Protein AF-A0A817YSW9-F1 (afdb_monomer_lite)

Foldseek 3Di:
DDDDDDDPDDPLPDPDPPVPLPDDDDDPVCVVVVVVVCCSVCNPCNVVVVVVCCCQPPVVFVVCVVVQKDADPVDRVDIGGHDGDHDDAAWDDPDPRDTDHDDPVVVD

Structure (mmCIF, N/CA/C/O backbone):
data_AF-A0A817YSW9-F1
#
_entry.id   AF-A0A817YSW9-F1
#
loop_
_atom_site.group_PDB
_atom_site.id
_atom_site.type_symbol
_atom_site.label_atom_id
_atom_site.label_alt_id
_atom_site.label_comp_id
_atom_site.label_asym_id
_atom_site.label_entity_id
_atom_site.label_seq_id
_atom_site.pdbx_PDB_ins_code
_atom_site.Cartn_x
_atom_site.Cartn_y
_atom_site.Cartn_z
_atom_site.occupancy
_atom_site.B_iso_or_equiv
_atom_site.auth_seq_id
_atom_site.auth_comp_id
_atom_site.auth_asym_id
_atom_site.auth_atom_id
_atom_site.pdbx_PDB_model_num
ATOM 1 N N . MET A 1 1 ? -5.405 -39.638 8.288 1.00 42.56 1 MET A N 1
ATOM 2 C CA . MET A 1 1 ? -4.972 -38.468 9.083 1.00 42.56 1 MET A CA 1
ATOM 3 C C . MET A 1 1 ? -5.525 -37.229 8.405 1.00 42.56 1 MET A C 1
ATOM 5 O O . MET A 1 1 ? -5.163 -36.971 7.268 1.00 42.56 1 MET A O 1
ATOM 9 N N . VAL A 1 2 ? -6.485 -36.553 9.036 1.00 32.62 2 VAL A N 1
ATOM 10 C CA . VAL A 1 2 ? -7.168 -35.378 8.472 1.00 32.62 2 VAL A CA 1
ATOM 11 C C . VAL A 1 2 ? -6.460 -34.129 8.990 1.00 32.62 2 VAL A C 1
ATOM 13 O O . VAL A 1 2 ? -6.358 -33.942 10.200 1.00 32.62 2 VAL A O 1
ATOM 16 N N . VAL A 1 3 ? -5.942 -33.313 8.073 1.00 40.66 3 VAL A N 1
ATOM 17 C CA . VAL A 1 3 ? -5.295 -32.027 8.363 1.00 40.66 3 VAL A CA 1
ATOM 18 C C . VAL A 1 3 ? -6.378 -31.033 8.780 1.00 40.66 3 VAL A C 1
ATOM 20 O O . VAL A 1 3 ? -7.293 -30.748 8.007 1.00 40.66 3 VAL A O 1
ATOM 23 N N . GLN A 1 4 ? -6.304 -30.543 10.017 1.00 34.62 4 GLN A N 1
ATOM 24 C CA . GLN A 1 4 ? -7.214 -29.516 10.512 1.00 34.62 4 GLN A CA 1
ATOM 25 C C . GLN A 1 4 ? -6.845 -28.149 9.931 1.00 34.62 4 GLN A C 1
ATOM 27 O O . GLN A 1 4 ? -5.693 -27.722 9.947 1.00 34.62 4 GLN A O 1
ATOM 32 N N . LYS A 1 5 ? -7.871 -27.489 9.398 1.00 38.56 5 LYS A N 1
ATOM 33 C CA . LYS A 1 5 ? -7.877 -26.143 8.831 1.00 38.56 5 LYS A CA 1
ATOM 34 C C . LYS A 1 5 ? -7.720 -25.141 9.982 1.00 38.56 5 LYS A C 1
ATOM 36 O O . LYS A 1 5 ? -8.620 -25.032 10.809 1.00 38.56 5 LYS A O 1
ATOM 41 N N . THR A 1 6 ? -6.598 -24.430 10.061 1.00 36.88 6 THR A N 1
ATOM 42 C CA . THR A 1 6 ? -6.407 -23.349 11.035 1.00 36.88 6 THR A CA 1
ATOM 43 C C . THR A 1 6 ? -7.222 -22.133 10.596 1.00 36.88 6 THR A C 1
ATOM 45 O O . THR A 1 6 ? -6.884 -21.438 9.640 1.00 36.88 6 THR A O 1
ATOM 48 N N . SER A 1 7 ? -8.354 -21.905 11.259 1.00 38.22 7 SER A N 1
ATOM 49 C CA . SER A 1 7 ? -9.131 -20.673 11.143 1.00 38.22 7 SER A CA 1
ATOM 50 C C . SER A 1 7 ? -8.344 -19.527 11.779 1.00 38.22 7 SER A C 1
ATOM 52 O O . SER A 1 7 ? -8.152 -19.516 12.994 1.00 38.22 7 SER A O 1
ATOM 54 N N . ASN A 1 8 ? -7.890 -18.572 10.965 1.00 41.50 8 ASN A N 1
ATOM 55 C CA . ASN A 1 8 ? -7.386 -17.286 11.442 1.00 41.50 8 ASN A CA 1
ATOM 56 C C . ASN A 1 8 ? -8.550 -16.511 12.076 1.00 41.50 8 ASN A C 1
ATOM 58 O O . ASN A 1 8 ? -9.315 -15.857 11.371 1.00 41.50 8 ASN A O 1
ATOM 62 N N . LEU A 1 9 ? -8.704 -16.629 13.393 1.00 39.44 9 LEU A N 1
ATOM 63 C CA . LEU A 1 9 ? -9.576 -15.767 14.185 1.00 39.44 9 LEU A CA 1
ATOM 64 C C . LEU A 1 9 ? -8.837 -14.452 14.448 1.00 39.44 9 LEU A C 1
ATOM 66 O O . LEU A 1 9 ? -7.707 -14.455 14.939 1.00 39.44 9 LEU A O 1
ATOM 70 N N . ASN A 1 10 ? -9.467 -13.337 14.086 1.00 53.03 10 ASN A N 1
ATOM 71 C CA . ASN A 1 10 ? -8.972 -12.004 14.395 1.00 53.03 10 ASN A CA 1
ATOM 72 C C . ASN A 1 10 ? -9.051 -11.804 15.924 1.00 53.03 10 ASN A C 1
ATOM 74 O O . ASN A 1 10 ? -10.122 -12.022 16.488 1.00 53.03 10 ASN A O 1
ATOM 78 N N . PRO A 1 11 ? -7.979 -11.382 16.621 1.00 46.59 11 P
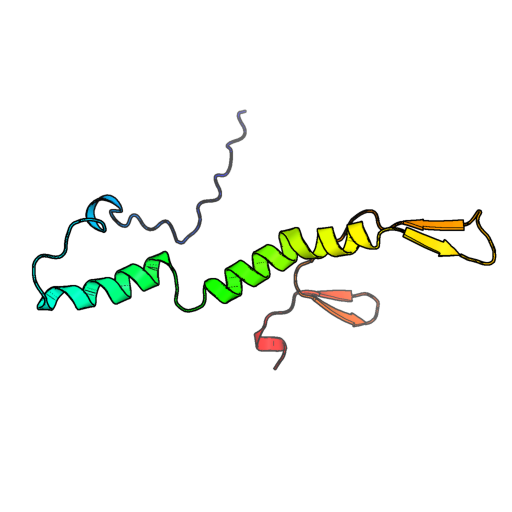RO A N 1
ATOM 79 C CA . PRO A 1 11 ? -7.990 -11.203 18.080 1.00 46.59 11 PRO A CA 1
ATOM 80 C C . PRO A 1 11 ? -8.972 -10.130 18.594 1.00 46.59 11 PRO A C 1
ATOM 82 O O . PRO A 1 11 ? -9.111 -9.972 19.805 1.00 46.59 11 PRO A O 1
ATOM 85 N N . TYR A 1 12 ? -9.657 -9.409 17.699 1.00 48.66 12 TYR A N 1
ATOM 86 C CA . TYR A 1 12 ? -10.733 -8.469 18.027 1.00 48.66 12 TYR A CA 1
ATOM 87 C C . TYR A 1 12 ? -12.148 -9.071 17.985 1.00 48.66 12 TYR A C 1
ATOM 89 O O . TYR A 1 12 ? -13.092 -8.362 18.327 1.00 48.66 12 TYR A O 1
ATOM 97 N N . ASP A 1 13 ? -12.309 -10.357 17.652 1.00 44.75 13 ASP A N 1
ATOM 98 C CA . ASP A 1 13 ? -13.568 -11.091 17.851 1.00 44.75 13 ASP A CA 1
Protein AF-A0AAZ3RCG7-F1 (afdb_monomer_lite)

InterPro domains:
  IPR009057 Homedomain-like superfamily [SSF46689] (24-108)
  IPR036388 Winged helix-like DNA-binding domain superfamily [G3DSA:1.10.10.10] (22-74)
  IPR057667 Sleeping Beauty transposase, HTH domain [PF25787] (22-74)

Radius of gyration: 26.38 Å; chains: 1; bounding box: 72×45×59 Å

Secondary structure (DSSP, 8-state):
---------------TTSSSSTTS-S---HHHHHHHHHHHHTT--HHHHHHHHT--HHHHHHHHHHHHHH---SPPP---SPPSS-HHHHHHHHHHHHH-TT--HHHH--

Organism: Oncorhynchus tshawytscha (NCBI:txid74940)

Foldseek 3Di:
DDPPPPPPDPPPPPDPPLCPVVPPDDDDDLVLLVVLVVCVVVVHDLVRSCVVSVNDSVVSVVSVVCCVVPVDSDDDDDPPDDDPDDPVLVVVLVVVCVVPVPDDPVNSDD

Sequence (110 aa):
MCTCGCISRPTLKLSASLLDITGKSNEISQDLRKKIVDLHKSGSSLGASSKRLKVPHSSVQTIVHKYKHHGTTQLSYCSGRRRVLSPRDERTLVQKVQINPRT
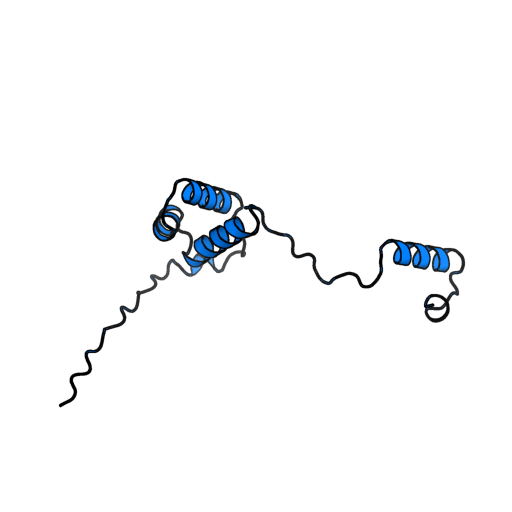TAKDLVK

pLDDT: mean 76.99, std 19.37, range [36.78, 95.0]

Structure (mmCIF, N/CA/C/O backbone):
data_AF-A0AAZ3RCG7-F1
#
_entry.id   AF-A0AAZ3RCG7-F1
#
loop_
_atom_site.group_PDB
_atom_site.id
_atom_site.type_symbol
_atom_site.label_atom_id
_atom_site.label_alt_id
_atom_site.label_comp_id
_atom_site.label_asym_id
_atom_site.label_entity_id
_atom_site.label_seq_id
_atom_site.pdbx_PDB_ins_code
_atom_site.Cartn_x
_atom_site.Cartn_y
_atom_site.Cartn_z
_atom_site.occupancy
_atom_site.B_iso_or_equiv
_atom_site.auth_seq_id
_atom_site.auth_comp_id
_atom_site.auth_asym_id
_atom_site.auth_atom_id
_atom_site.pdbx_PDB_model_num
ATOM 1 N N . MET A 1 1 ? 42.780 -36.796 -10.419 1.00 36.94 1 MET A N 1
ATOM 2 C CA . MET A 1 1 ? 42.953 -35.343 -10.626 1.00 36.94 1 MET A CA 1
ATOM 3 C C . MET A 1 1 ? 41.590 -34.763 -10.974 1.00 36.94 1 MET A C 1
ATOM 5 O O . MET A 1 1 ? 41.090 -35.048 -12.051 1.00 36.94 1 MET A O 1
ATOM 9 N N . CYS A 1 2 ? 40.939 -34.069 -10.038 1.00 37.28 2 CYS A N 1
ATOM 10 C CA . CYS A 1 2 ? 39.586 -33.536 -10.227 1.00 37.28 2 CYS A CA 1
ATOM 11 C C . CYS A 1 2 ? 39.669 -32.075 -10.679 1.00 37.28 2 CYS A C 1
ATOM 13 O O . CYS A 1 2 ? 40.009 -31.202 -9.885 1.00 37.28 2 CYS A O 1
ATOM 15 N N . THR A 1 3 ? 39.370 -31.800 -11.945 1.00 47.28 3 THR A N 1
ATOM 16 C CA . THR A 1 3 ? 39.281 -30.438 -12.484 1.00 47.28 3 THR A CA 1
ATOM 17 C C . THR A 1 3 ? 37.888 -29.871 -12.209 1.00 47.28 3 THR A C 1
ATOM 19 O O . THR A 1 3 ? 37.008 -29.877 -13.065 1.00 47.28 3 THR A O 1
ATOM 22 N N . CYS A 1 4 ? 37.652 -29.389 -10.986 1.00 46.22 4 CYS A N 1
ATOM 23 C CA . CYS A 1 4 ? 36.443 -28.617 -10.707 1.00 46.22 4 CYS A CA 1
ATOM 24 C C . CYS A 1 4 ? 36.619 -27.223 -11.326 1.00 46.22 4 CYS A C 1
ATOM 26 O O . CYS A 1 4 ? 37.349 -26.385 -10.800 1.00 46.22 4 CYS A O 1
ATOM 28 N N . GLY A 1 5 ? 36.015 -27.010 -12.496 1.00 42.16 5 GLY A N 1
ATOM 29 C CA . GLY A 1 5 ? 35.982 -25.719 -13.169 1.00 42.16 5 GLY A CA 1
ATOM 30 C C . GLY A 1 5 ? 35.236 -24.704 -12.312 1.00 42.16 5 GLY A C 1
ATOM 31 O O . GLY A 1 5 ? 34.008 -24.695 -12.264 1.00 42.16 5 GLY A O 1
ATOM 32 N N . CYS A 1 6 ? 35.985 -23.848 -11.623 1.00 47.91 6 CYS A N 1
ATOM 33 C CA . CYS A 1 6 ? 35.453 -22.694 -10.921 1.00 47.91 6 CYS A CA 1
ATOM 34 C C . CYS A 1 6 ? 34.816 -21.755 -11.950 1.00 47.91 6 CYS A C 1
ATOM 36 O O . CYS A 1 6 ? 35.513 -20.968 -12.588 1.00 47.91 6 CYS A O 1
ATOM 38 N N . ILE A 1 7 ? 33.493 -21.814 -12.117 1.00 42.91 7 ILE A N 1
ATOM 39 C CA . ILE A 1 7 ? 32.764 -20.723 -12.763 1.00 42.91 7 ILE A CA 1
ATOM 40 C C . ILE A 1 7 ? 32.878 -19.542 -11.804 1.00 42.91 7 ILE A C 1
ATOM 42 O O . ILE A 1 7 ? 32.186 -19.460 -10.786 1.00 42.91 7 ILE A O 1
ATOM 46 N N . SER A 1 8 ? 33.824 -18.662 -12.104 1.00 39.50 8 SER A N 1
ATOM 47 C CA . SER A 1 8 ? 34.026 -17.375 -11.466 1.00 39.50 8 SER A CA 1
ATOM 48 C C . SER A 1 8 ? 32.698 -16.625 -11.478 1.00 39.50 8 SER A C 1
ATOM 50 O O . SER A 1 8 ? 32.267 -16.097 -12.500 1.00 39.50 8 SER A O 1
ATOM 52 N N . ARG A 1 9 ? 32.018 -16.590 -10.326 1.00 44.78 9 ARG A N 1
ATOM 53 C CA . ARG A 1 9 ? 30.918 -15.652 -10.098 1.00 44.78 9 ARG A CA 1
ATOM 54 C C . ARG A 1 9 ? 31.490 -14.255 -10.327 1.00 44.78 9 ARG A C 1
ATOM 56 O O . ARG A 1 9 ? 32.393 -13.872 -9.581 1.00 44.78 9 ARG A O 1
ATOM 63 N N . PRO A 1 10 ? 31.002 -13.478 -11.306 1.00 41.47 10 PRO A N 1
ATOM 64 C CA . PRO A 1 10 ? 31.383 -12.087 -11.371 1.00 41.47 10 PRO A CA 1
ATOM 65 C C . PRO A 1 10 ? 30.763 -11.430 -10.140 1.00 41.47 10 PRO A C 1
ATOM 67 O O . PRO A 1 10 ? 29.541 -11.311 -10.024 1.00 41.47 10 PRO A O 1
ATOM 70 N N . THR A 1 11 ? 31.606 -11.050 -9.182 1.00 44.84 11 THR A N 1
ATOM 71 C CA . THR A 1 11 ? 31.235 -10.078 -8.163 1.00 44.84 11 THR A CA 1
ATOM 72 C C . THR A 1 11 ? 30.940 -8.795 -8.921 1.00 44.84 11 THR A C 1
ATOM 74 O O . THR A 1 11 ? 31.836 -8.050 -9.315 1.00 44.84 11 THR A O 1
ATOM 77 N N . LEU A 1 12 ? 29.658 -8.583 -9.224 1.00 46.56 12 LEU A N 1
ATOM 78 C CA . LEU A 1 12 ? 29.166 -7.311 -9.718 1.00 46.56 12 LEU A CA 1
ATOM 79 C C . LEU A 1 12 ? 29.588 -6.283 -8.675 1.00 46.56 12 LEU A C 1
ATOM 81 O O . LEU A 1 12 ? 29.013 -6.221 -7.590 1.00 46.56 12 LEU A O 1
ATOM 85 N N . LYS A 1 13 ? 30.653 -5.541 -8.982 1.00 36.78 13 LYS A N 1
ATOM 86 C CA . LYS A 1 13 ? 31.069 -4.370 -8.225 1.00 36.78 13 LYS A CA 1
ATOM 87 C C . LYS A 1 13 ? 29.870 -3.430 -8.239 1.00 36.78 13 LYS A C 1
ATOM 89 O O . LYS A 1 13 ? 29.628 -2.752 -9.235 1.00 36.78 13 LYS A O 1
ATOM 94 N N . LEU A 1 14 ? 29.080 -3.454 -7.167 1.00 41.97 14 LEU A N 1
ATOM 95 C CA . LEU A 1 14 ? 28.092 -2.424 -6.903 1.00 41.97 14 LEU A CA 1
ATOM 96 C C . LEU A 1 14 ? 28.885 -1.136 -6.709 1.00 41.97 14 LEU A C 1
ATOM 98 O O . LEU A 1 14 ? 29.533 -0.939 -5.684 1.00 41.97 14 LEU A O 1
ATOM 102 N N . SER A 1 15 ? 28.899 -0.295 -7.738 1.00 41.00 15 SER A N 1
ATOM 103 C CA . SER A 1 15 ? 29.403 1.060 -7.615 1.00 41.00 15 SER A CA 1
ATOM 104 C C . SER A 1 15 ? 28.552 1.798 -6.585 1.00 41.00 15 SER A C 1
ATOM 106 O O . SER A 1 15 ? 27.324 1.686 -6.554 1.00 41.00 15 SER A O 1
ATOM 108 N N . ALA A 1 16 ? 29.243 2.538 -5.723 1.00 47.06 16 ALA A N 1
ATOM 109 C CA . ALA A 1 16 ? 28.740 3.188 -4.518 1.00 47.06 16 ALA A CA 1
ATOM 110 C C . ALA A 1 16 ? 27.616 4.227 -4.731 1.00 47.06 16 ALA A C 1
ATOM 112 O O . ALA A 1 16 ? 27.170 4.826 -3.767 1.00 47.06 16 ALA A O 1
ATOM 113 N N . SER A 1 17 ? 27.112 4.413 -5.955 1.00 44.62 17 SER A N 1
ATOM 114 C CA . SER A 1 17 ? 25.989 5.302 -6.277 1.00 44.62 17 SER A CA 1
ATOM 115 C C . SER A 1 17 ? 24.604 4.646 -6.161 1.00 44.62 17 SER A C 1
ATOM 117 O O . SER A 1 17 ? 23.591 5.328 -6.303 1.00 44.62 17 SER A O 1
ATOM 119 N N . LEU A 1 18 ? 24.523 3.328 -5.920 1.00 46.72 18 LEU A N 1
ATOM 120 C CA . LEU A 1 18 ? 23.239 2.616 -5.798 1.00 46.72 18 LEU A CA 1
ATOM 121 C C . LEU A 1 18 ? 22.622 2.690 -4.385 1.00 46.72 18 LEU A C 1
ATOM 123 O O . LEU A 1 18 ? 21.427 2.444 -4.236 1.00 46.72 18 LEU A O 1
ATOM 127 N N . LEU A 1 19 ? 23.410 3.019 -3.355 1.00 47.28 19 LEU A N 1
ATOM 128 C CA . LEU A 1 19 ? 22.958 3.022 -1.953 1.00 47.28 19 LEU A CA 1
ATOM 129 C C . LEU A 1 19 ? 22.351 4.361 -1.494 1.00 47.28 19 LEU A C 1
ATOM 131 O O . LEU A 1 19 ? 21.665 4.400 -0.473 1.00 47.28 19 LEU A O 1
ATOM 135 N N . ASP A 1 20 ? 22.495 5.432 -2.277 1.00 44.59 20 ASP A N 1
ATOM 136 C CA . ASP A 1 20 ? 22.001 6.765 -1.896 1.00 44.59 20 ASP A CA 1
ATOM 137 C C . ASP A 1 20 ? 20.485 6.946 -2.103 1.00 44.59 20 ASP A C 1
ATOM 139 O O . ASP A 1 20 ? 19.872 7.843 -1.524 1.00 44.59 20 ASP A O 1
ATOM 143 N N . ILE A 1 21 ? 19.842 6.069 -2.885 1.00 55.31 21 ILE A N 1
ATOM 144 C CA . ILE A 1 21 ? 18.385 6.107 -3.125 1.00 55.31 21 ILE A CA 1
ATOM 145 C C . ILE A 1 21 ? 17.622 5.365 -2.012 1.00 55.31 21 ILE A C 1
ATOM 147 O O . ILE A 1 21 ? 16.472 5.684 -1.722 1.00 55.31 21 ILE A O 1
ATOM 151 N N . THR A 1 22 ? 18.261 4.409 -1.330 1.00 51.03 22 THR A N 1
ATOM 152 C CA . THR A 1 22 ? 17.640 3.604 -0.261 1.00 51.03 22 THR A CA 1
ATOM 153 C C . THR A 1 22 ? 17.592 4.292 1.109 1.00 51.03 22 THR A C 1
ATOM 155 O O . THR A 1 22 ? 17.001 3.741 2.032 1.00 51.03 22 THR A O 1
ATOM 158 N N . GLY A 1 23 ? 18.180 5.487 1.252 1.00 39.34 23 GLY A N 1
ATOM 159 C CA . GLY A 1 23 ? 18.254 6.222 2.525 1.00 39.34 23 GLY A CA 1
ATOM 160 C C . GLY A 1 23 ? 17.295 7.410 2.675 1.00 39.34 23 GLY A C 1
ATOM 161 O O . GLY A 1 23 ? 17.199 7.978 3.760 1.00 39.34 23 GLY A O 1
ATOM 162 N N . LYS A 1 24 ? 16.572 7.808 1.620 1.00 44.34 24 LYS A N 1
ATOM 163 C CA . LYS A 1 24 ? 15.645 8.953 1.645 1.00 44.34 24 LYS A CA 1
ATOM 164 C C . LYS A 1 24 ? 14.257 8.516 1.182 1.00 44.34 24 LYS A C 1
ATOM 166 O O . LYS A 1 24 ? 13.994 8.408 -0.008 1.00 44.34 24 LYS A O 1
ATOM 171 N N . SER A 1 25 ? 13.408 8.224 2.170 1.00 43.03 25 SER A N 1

_ACTIVITY_:
Please, from the material above, copy only the lines from the line with "ATOM 152 C CA" up to and including the line with "ATOM 160 C C", exactly as written.

_WRITTEN SOLUTION_:
ATOM 152 C CA . THR A 1 22 ? 17.640 3.604 -0.261 1.00 51.03 22 THR A CA 1
ATOM 153 C C . THR A 1 22 ? 17.592 4.292 1.109 1.00 51.03 22 THR A C 1
ATOM 155 O O . THR A 1 22 ? 17.001 3.741 2.032 1.00 51.03 22 THR A O 1
ATOM 158 N N . GLY A 1 23 ? 18.180 5.487 1.252 1.00 39.34 23 GLY A N 1
ATOM 159 C CA . GLY A 1 23 ? 18.254 6.222 2.525 1.00 39.34 23 GLY A CA 1
ATOM 160 C C . GLY A 1 23 ? 17.295 7.410 2.675 1.00 39.34 23 GLY A C 1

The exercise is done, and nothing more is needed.